# G'day



## Friesian Mirror (Jan 11, 2007)

Hello and Welcome!!  Do you have any pictures of your horses?


----------



## meggymoo (Mar 10, 2007)

Hi and Welcome, we love pictures! :wink:


----------



## Rachluvshorses4eva (Apr 11, 2007)

Yay!!!!  :lol: 8) 
Another Aussie.
Oh yeah almost forgot G'day and welcome to the horsey forum!
Now I know this has nothing to do with it but Miss Twisty which footy team do you barrack for?
I barrack for the Geelong Cats.
Go Cats!!!  
Wooohooo :lol:


----------



## Rachluvshorses4eva (Apr 11, 2007)

I love holdens!
Your talkin' bout the cars right?
We have a black commodore holden. Lol :lol: 
Is that how you spell commodore?
Any way I hate fords.
F is for found. O is for on. R is for rubbish. D is for dump.
FORD- Found on rubbish dump!
Hahaha hehehe lol lol lol :wink: :lol:  
Ahhh, I crack my self up.
Oh yeah, what color are they? :?


----------



## Miss Twisty (Apr 23, 2007)

Thanks for the warm welcome everyone.
Rach, I'm not an AFL fan, NRL is my style!! Go the Cowboys!! lol
And yes I am talkin about cars, but I'm talkin old style like build before I was born. The WB is the 80-84/5 model of for example the commodoore ute. Their great utes and easy to work on. Mine has a pink chassis and the cab is soon to be painted black. It's a work in progress.
Here's another one about FORD's - Fixed Or Repaired Daily.

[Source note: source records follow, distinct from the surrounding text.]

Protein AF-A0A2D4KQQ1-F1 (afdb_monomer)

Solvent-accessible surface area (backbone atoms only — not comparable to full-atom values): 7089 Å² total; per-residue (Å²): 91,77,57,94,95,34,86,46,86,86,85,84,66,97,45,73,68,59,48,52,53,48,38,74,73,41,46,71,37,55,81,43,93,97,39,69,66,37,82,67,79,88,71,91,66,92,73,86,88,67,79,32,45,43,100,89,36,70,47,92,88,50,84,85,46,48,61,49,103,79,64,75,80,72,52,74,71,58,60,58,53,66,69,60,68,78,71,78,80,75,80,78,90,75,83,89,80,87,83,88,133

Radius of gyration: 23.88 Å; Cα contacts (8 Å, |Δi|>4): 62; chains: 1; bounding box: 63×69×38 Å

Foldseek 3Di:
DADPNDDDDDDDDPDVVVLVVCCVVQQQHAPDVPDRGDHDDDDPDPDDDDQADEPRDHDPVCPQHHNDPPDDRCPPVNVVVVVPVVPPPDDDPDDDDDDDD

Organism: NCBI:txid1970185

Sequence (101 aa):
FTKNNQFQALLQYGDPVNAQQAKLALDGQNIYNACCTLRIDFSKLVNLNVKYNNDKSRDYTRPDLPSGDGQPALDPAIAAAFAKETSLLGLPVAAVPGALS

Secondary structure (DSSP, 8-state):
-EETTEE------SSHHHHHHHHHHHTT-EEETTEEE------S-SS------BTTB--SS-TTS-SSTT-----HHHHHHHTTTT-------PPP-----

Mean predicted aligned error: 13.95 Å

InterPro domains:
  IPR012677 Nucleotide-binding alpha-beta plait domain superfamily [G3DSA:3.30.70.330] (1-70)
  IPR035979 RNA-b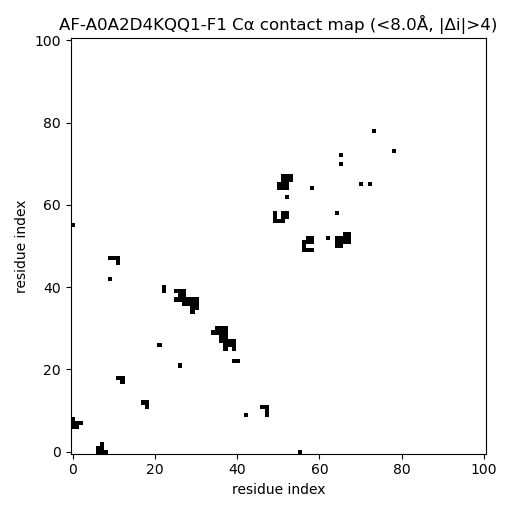inding domain superfamily [SSF54928] (2-67)

Nearest PDB structures (foldseek):
  3zzy-assembly2_B  TM=9.909E-01  e=9.561E-08  Homo sapiens

Structure (mmCIF, N/CA/C/O backbone):
data_AF-A0A2D4KQQ1-F1
#
_entry.id   AF-A0A2D4KQQ1-F1
#
loop_
_atom_site.group_PDB
_atom_site.id
_atom_site.type_symbol
_atom_site.label_atom_id
_atom_site.label_alt_id
_atom_site.label_comp_id
_atom_site.label_asym_id
_atom_site.label_entity_id
_atom_site.label_seq_id
_atom_site.pdbx_PDB_ins_code
_atom_site.Cartn_x
_atom_site.Cartn_y
_atom_site.Cartn_z
_atom_site.occupancy
_atom_site.B_iso_or_equiv
_atom_site.auth_seq_id
_atom_site.auth_comp_id
_atom_site.auth_asym_id
_atom_site.auth_atom_id
_atom_site.pdbx_PDB_model_num
ATOM 1 N N . PHE A 1 1 ? 5.886 6.978 -0.541 1.00 89.75 1 PHE A N 1
ATOM 2 C CA . PHE A 1 1 ? 6.099 8.432 -0.728 1.00 89.75 1 PHE A CA 1
ATOM 3 C C . PHE A 1 1 ? 5.588 9.166 0.502 1.00 89.75 1 PHE A C 1
ATOM 5 O O . PHE A 1 1 ? 4.752 8.622 1.209 1.00 89.75 1 PHE A O 1
ATOM 12 N N . THR A 1 2 ? 6.078 10.374 0.775 1.00 91.75 2 THR A N 1
ATOM 13 C CA . THR A 1 2 ? 5.585 11.175 1.906 1.00 91.75 2 THR A CA 1
ATOM 14 C C . THR A 1 2 ? 4.679 12.274 1.382 1.00 91.75 2 THR A C 1
ATOM 16 O O . THR A 1 2 ? 5.059 12.998 0.464 1.00 91.75 2 THR A O 1
ATOM 19 N N . LYS A 1 3 ? 3.480 12.398 1.944 1.00 91.69 3 LYS A N 1
ATOM 20 C CA . LYS A 1 3 ? 2.534 13.469 1.617 1.00 91.69 3 LYS A CA 1
ATOM 21 C C . LYS A 1 3 ? 1.791 13.873 2.887 1.00 91.69 3 LYS A C 1
ATOM 23 O O . LYS A 1 3 ? 1.428 13.010 3.680 1.00 91.69 3 LYS A O 1
ATOM 28 N N . ASN A 1 4 ? 1.611 15.179 3.095 1.00 92.00 4 ASN A N 1
ATOM 29 C CA . ASN A 1 4 ? 1.020 15.752 4.314 1.00 92.00 4 ASN A CA 1
ATOM 30 C C . ASN A 1 4 ? 1.694 15.248 5.607 1.00 92.00 4 ASN A C 1
ATOM 32 O O . ASN A 1 4 ? 1.015 14.878 6.557 1.00 92.00 4 ASN A O 1
ATOM 36 N N . ASN A 1 5 ? 3.029 15.159 5.613 1.00 92.31 5 ASN A N 1
ATOM 37 C CA . ASN A 1 5 ? 3.822 14.601 6.719 1.00 92.31 5 ASN A CA 1
ATOM 38 C C . ASN A 1 5 ? 3.473 13.149 7.109 1.00 92.31 5 ASN A C 1
ATOM 40 O O . ASN A 1 5 ? 3.829 12.700 8.194 1.00 92.31 5 ASN A O 1
ATOM 44 N N . GLN A 1 6 ? 2.832 12.390 6.217 1.00 93.38 6 GLN A N 1
ATOM 45 C CA . GLN A 1 6 ? 2.520 10.978 6.421 1.00 93.38 6 GLN A CA 1
ATOM 46 C C . GLN A 1 6 ? 3.215 10.104 5.384 1.00 93.38 6 GLN A C 1
ATOM 48 O O . GLN A 1 6 ? 3.305 10.462 4.205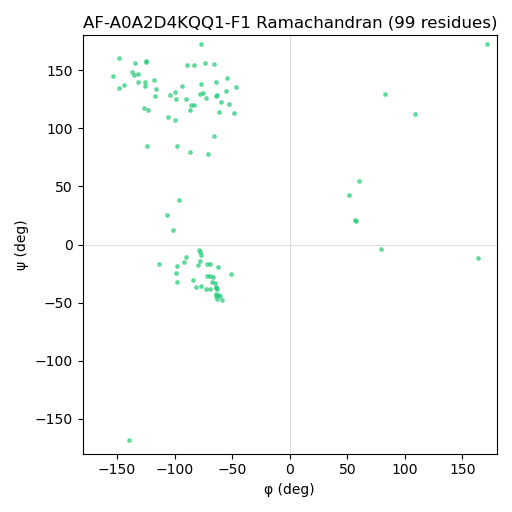 1.00 93.38 6 GLN A O 1
ATOM 53 N N . PHE A 1 7 ? 3.684 8.939 5.830 1.00 95.25 7 PHE A N 1
ATOM 54 C CA . PHE A 1 7 ? 4.151 7.888 4.940 1.00 95.25 7 PHE A CA 1
ATOM 55 C C . PHE A 1 7 ? 2.953 7.238 4.248 1.00 95.25 7 PHE A C 1
ATOM 57 O O . PHE A 1 7 ? 2.007 6.804 4.898 1.00 95.25 7 PHE A O 1
ATOM 64 N N . GLN A 1 8 ? 2.999 7.192 2.922 1.00 96.19 8 GLN A N 1
ATOM 65 C CA . GLN A 1 8 ? 1.935 6.664 2.079 1.00 96.19 8 GLN A CA 1
ATOM 66 C C . GLN A 1 8 ? 2.518 5.702 1.047 1.00 96.19 8 GLN A C 1
ATOM 68 O O . GLN A 1 8 ? 3.633 5.888 0.542 1.00 96.19 8 GLN A O 1
ATOM 73 N N . ALA A 1 9 ? 1.739 4.687 0.699 1.00 96.31 9 ALA A N 1
ATOM 74 C CA . ALA A 1 9 ? 2.076 3.709 -0.319 1.00 96.31 9 ALA A CA 1
ATOM 75 C C . ALA A 1 9 ? 0.874 3.480 -1.237 1.00 96.31 9 ALA A C 1
ATOM 77 O O . ALA A 1 9 ? -0.271 3.720 -0.860 1.00 96.31 9 ALA A O 1
ATOM 78 N N . LEU A 1 10 ? 1.158 3.025 -2.452 1.00 97.12 10 LEU A N 1
ATOM 79 C CA . LEU A 1 10 ? 0.160 2.505 -3.375 1.00 97.12 10 LEU A CA 1
ATOM 80 C C . LEU A 1 10 ? 0.479 1.032 -3.600 1.00 97.12 10 LEU A C 1
ATOM 82 O O . LEU A 1 10 ? 1.637 0.684 -3.824 1.00 97.12 10 LEU A O 1
ATOM 86 N N . LEU A 1 11 ? -0.546 0.192 -3.535 1.00 96.81 11 LEU A N 1
ATOM 87 C CA . LEU A 1 11 ? -0.456 -1.242 -3.774 1.00 96.81 11 LEU A CA 1
ATOM 88 C C . LEU A 1 11 ? -1.572 -1.638 -4.738 1.00 96.81 11 LEU A C 1
ATOM 90 O O . LEU A 1 11 ? -2.691 -1.135 -4.630 1.00 96.81 11 LEU A O 1
ATOM 94 N N . GLN A 1 12 ? -1.259 -2.524 -5.678 1.00 96.75 12 GLN A N 1
ATOM 95 C CA . GLN A 1 12 ? -2.211 -3.051 -6.648 1.00 96.75 12 GLN A CA 1
ATOM 96 C C . GLN A 1 12 ? -2.353 -4.559 -6.451 1.00 96.75 12 GLN A C 1
ATOM 98 O O . GLN A 1 12 ? -1.358 -5.279 -6.414 1.00 96.75 12 GLN A O 1
ATOM 103 N N . TYR A 1 13 ? -3.596 -5.018 -6.320 1.00 96.81 13 TYR A N 1
ATOM 104 C CA . TYR A 1 13 ? -3.941 -6.438 -6.339 1.00 96.81 13 TYR A CA 1
ATOM 105 C C . TYR A 1 13 ? -4.228 -6.892 -7.772 1.00 96.81 13 TYR A C 1
ATOM 107 O O . TYR A 1 13 ? -4.649 -6.085 -8.600 1.00 96.81 13 TYR A O 1
ATOM 115 N N . GLY A 1 14 ? -4.044 -8.189 -8.040 1.00 94.44 14 GLY A N 1
ATOM 116 C CA . GLY A 1 14 ? -4.468 -8.799 -9.305 1.00 94.44 14 GLY A CA 1
ATOM 117 C C . GLY A 1 14 ? -5.988 -8.785 -9.486 1.00 94.44 14 GLY A C 1
ATOM 118 O O . GLY A 1 14 ? -6.468 -8.568 -10.593 1.00 94.44 14 GLY A O 1
ATOM 119 N N . ASP A 1 15 ? -6.731 -8.910 -8.380 1.00 94.75 15 ASP A N 1
ATOM 120 C CA . ASP A 1 15 ? -8.193 -8.953 -8.371 1.00 94.75 15 ASP A CA 1
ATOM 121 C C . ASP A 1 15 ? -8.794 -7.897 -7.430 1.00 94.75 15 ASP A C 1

So how many Aussie's are actually on here?

This is my filly Buttons









She's a little champ.

This is Honey and Blinky. Honey is my best broodmare due to an injury and Blinky is my partner.








Ain't they both so cute! lol.

And this is me on my stallion Joe, not the best pick of us both but you get that! lol


----------



## Rachluvshorses4eva (Apr 11, 2007)

Awwww. She's cute. Well, actually there are quite a few Aussies on here as well. I made up another one about ford but I don't no if I should say it, because someone said not to. :evil: 
And go footy!


----------



## meggymoo (Mar 10, 2007)

Wow, you have some nice horses! :wink:


----------



## Friesian Mirror (Jan 11, 2007)

Hello and Welcome!! I'm a Ford girl all the way, but those sayings are really funny 8)


----------



## Miss Twisty (Apr 23, 2007)

Thanks for the warm welcome everyone. 
Those horses are only 3 of something like 29... I think thats the right number!
Friesian Mirror- I'm full of them kinda comments! lol. I'm always in trouble for being smart :roll:


----------



## giget (May 24, 2007)

welcome ms twisty. go australia iv only ran into a few australians on here but there all nice cute horses


----------



## [email protected] (Dec 8, 2006)

Hi i'm another Aussie! Welcome

i like your horses Buttons is really cute! I used to part own a mare called buttons i think it's the cutest name!hehe


----------